Bagaimana mungkin dia membiarkan Bella mengatasi semuanya sendirian. Dan meskipun mr. Robert bukanlah ayahnya, keluarga Bella sudah seperti keluarnya sendiri. Quin begitu menghormati dan sudah menganggap mr. Robert layaknya ayahnya sendiri.
"Aku berjanji akan kembali ke sini. Meskipun mungkin butuh waktu yang tidak sebentar aku pasti kembali." Bella berusaha memberikan keyakinan pada Quin bahwa dia bisa menyelesaikan masalah keluarganya sendiri, dan bahwa apapun yang terjadi dia akan kembali untuk mimpinya dan Quin.
"Tapi ini masalah serius Bell, where you can get the money? Jumlahnya bukan sedikit. Kalau aku ikut, aku bisa membantumu bertemu beberapa kenalanku untuk meminjam beberapa dollar."
Meski terdengar menjanjikan, Bella tidak bisa membiarkan Quin ikut terlibat dengan permasalahan keluarganya. Tidak...karena Bella tau pasti, Quin sudah menderita karena banyak hal, dan Bella tak ingin menambah beban pada sahabatnya lagi.
"Kau tidak perlu khawatir. I can handle this!"
"You can't!" bantah Quin cepat.
"I can!"
"You can't, berhenti berlagak kuat Bell, aku tau aku juga tidak bisa langsung membantumu, tapi biarkan setidaknya aku ikut melakukan sesuatu Bell!" Quin mendesah keras. Matanya menunjukkan keseriusan pada setiap penekanan kata yang dia ucapkan, namun Bella tetap pada pendiriannya.
"Bella?"
Bella menggelang ribut, kalau biasanya suara memohon Quin selalu bisa membuatnya luluh, kali ini Bella mengeraskan hatinya untuk tidak terpengaruh.
"You stay, i promise you--Everything gonna be okay. Just stay and wait for me." Quin tidak bisa untuk tidak kembali menangis keras, meski Bella mengatakan bahwa dia akan kembali—Quin justru merasa perkataan Bella layaknya kalimat perpisahan yang biasa diucapkan dalam sebuah roman picisan.
*****
"Wow… lihat siapa yang bertamu?" Quin rasanya sudah ingin memaki ketika lagi-lagi kalimat angkuh itu keluar dari mulut lelaki di hadapannya.
Demi Neptunus, Quin juga enggan berhadapan lagi dengan orang ini dan dengan situasi yang membuatnya harus menekan harga dirinya tinggi-tinggi.
Semua demi Bella!!
"Hai...long time no see, i guess?" sahutnya berbasa-basi.
"Belum terlalu lama nona kurang terkenal," Quin bisa melihat dengan jelas senyuman miring meremehkan khas milik Lucas, tapi masa bodoh. Quin perlu sesuatu untuk membantu temannya maka dia akan bertahan.
"Jadi ada perlu apa?" Lucas—lelaki itu harus Quin akui memang memiliki paras bak pahatan patung seorang seniman hebat. Tiada cacat, sangat tampan.

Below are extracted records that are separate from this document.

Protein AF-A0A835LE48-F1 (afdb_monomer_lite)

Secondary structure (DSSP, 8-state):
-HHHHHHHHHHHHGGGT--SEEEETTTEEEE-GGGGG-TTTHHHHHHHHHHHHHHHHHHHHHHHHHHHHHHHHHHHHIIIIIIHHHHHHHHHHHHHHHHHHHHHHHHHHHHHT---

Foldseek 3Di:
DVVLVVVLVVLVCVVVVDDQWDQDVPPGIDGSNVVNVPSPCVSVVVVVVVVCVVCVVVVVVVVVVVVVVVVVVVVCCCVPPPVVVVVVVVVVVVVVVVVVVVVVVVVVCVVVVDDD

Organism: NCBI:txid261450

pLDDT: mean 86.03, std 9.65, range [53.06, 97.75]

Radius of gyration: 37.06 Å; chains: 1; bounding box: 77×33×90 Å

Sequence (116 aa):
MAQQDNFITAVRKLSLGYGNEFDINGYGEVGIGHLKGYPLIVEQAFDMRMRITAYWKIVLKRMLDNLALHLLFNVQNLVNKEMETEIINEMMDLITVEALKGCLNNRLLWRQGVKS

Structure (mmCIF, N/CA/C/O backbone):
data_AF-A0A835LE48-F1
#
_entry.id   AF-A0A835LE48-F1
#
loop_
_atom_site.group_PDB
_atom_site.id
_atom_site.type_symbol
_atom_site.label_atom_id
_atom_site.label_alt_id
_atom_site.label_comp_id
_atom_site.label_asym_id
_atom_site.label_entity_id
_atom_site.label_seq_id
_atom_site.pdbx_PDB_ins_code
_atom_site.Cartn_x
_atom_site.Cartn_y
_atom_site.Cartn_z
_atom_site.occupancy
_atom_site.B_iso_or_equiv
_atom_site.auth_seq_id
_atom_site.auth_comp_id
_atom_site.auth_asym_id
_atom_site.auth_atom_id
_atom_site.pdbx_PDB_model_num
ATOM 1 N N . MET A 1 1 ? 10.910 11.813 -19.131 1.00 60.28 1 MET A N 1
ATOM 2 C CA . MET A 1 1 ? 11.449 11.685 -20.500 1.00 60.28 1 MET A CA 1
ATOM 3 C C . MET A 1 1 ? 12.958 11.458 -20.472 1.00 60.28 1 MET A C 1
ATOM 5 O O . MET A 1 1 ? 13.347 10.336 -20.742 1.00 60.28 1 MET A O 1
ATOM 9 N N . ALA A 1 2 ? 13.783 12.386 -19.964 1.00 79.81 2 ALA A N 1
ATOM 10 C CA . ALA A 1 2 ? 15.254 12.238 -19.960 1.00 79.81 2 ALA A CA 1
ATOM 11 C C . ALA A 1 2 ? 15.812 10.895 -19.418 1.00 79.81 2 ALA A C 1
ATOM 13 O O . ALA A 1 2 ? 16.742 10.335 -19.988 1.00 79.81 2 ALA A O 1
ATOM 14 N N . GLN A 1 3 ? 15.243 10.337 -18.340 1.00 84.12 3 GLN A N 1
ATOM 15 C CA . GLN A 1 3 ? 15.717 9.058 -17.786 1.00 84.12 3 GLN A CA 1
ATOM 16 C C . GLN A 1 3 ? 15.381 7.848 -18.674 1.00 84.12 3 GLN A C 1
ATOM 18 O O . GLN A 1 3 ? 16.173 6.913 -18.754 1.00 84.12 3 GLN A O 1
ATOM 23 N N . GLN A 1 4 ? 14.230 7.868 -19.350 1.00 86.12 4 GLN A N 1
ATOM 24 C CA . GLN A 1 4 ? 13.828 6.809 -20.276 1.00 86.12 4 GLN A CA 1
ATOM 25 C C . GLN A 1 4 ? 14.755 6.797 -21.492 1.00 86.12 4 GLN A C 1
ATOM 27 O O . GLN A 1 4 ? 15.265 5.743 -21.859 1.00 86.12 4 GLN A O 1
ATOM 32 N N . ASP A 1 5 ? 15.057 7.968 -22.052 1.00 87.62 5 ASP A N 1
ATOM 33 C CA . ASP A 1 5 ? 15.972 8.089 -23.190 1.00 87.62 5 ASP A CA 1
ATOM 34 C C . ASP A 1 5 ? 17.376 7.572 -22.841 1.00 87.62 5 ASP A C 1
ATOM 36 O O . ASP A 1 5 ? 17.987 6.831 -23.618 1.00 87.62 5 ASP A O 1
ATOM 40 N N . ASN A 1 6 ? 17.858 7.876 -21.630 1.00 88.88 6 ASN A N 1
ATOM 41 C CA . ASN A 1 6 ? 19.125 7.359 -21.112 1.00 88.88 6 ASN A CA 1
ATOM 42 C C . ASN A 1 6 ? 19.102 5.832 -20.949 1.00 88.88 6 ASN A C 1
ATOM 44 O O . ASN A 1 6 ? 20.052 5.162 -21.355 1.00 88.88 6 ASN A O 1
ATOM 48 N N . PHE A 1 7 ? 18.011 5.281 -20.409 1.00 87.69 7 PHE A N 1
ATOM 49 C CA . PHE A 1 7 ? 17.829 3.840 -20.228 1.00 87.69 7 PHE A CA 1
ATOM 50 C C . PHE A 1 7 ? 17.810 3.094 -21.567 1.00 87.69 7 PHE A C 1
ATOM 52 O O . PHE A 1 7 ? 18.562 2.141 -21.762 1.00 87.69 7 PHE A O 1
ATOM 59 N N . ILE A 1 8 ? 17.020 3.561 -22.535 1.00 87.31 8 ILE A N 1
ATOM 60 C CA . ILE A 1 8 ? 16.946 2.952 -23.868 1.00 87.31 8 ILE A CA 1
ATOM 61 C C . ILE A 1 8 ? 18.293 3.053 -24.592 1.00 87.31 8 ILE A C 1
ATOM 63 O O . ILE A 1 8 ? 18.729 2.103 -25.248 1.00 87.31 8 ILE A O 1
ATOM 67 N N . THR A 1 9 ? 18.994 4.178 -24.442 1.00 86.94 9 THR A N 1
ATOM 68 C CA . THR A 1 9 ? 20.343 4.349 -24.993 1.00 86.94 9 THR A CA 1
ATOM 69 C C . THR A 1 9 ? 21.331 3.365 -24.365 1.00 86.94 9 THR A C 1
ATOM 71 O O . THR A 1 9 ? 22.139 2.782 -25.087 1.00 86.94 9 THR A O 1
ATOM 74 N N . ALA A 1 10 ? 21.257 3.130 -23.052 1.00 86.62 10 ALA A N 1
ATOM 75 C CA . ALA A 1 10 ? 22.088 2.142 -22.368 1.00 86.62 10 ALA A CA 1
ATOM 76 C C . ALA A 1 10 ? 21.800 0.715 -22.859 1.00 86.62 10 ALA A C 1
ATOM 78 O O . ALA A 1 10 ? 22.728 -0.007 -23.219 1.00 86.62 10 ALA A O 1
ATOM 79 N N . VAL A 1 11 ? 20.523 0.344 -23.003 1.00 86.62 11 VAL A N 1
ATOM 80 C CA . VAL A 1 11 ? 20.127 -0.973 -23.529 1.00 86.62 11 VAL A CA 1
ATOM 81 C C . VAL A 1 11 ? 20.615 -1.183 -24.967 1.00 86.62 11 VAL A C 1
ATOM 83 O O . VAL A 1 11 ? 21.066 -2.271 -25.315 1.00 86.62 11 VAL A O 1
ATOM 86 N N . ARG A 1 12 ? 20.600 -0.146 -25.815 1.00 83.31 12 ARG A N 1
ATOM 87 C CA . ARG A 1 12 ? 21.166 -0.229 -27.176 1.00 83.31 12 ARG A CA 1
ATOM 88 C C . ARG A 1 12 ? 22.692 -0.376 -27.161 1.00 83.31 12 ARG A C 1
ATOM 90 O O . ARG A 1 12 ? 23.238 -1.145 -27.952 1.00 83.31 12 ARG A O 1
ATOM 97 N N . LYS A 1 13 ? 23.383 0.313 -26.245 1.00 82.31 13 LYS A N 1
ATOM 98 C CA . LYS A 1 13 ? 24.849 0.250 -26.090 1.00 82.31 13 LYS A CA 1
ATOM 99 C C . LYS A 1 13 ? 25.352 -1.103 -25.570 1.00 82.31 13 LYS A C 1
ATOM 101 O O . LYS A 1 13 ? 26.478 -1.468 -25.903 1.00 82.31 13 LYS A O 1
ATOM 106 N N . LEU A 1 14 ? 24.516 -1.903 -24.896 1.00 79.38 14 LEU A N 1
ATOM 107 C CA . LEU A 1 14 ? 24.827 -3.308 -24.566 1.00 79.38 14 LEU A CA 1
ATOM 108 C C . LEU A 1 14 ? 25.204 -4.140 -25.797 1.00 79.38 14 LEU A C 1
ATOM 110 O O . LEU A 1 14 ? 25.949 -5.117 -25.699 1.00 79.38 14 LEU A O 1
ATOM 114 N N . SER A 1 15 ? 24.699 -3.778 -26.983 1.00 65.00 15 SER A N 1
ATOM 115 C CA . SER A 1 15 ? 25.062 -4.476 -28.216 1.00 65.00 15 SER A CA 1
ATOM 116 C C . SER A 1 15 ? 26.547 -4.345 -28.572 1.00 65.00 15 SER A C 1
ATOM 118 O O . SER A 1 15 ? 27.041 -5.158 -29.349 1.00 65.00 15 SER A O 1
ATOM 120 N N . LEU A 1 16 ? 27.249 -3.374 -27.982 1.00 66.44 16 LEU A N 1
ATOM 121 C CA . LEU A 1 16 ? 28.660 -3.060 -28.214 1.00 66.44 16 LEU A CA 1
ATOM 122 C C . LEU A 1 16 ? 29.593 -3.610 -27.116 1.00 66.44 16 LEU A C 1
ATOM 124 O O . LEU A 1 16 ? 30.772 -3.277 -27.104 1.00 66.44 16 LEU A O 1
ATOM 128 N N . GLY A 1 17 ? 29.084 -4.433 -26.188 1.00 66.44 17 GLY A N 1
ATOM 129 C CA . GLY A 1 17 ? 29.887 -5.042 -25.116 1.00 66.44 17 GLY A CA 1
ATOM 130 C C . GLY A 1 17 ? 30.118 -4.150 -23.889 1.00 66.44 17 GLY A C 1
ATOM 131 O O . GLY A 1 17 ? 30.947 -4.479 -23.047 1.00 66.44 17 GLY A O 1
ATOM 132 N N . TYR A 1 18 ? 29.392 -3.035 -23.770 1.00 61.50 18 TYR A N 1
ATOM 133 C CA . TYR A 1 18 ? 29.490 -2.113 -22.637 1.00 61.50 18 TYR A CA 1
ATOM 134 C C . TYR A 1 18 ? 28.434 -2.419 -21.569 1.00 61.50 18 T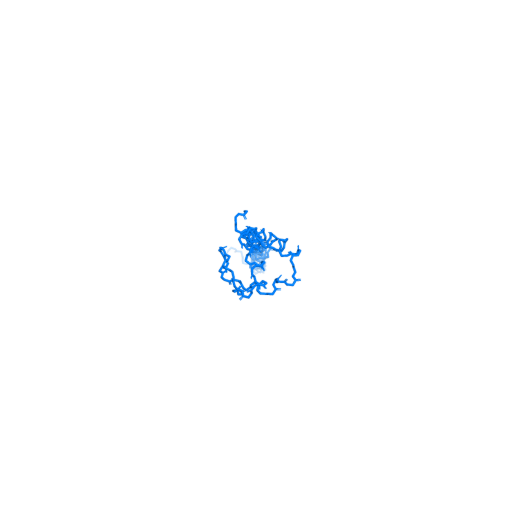YR A C 1
ATOM 136 O O . TYR A 1 18 ? 27.252 -2.391 -21.893 1.00 61.50 18 TYR A O 1
ATOM 144 N N . GLY A 1 19 ? 28.887 -2.650 -20.328 1.00 69.00 19 GLY A N 1
ATOM 145 C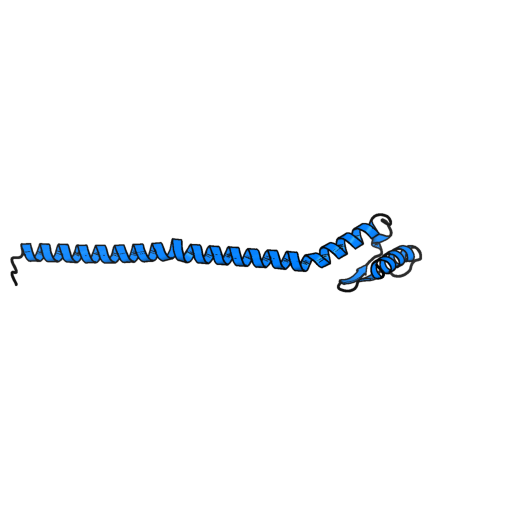 CA . GLY A 1 19 ? 28.150 -2.531 -19.056 1.00 69.00 19 GLY A CA 1
ATOM 146 C C . GLY A 1 19 ? 26.781 -3.212 -18.966 1.00 69.00 19 GLY A C 1
ATOM 147 O O . GLY A 1 19 ? 25.806 -2.722 -19.517 1.00 69.00 19 GLY A O 1
ATOM 148 N N . ASN A 1 20 ? 26.670 -4.286 -18.179 1.00 81.56 20 ASN A N 1
ATOM 149 C CA . ASN A 1 20 ? 25.411 -5.021 -18.003 1.00 81.56 20 ASN A CA 1
ATOM 150 C C . ASN A 1 20 ? 24.435 -4.382 -17.012 1.00 81.56 20 ASN A C 1
ATOM 152 O O . ASN A 1 20 ? 23.365 -4.948 -16.812 1.00 81.56 20 ASN A O 1
ATOM 156 N N . GLU A 1 21 ? 24.777 -3.250 -16.406 1.00 85.25 21 GLU A N 1
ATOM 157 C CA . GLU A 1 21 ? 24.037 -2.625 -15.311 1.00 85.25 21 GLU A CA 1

"Sampai kapan kau mau berdiam diri mengagumi ketampanan yang ku miliki."
"Oh kau benar-benar sialan sekali," Lucas terkekeh puas karena akhirnya wanita yang baru dikenalnya beberapa hari yang lalu ini kembali pada wajah aslinya—tidak lagi menampilkan senyum bodoh seperti para penjilat yang selalu menginginkan sesuatu dari dirinya.
" -tapi bukan itu yang ingin ku sampaikan. Mr Lucas Alexander ayo pacaran denganku!"
Meski Lucas sudah tau kalau Quin itu sedikit berbeda dari kebanyakan perempuan yang dikenalnya, Lucas tidak tahu kalau perempuan ini, segila ini!!
"Apa kau sudah hilang kewarasan?" Lucas menatap tak percaya pada kedua iris Quin yang terlihat cukup serius untuk orang yang hanya ingin main-main. "Wow aku masih tidak percaya? Apakah kau sama dengan orang yang tempo hari menolak untuk bersandiwara dengan ku?" Lucas berkata takjub sembari menunjuk-tunjuk dirinya sendiri dengan bangga. Benar. Tidak ada yang bisa lepas dari jeratnya. Awalnya Lucas mengira gadis ini cukup aneh dengan menolak tawaran untuk menjadi kekasih pura-puranya. Sebuah peran yang pasti diinginkan semua perempuan di dunia. Ternyata Quin bukan pengecualian, dia tidak berbeda dari perempuan lain, begitu pikir Lucas. "Jadi apa kau mau?"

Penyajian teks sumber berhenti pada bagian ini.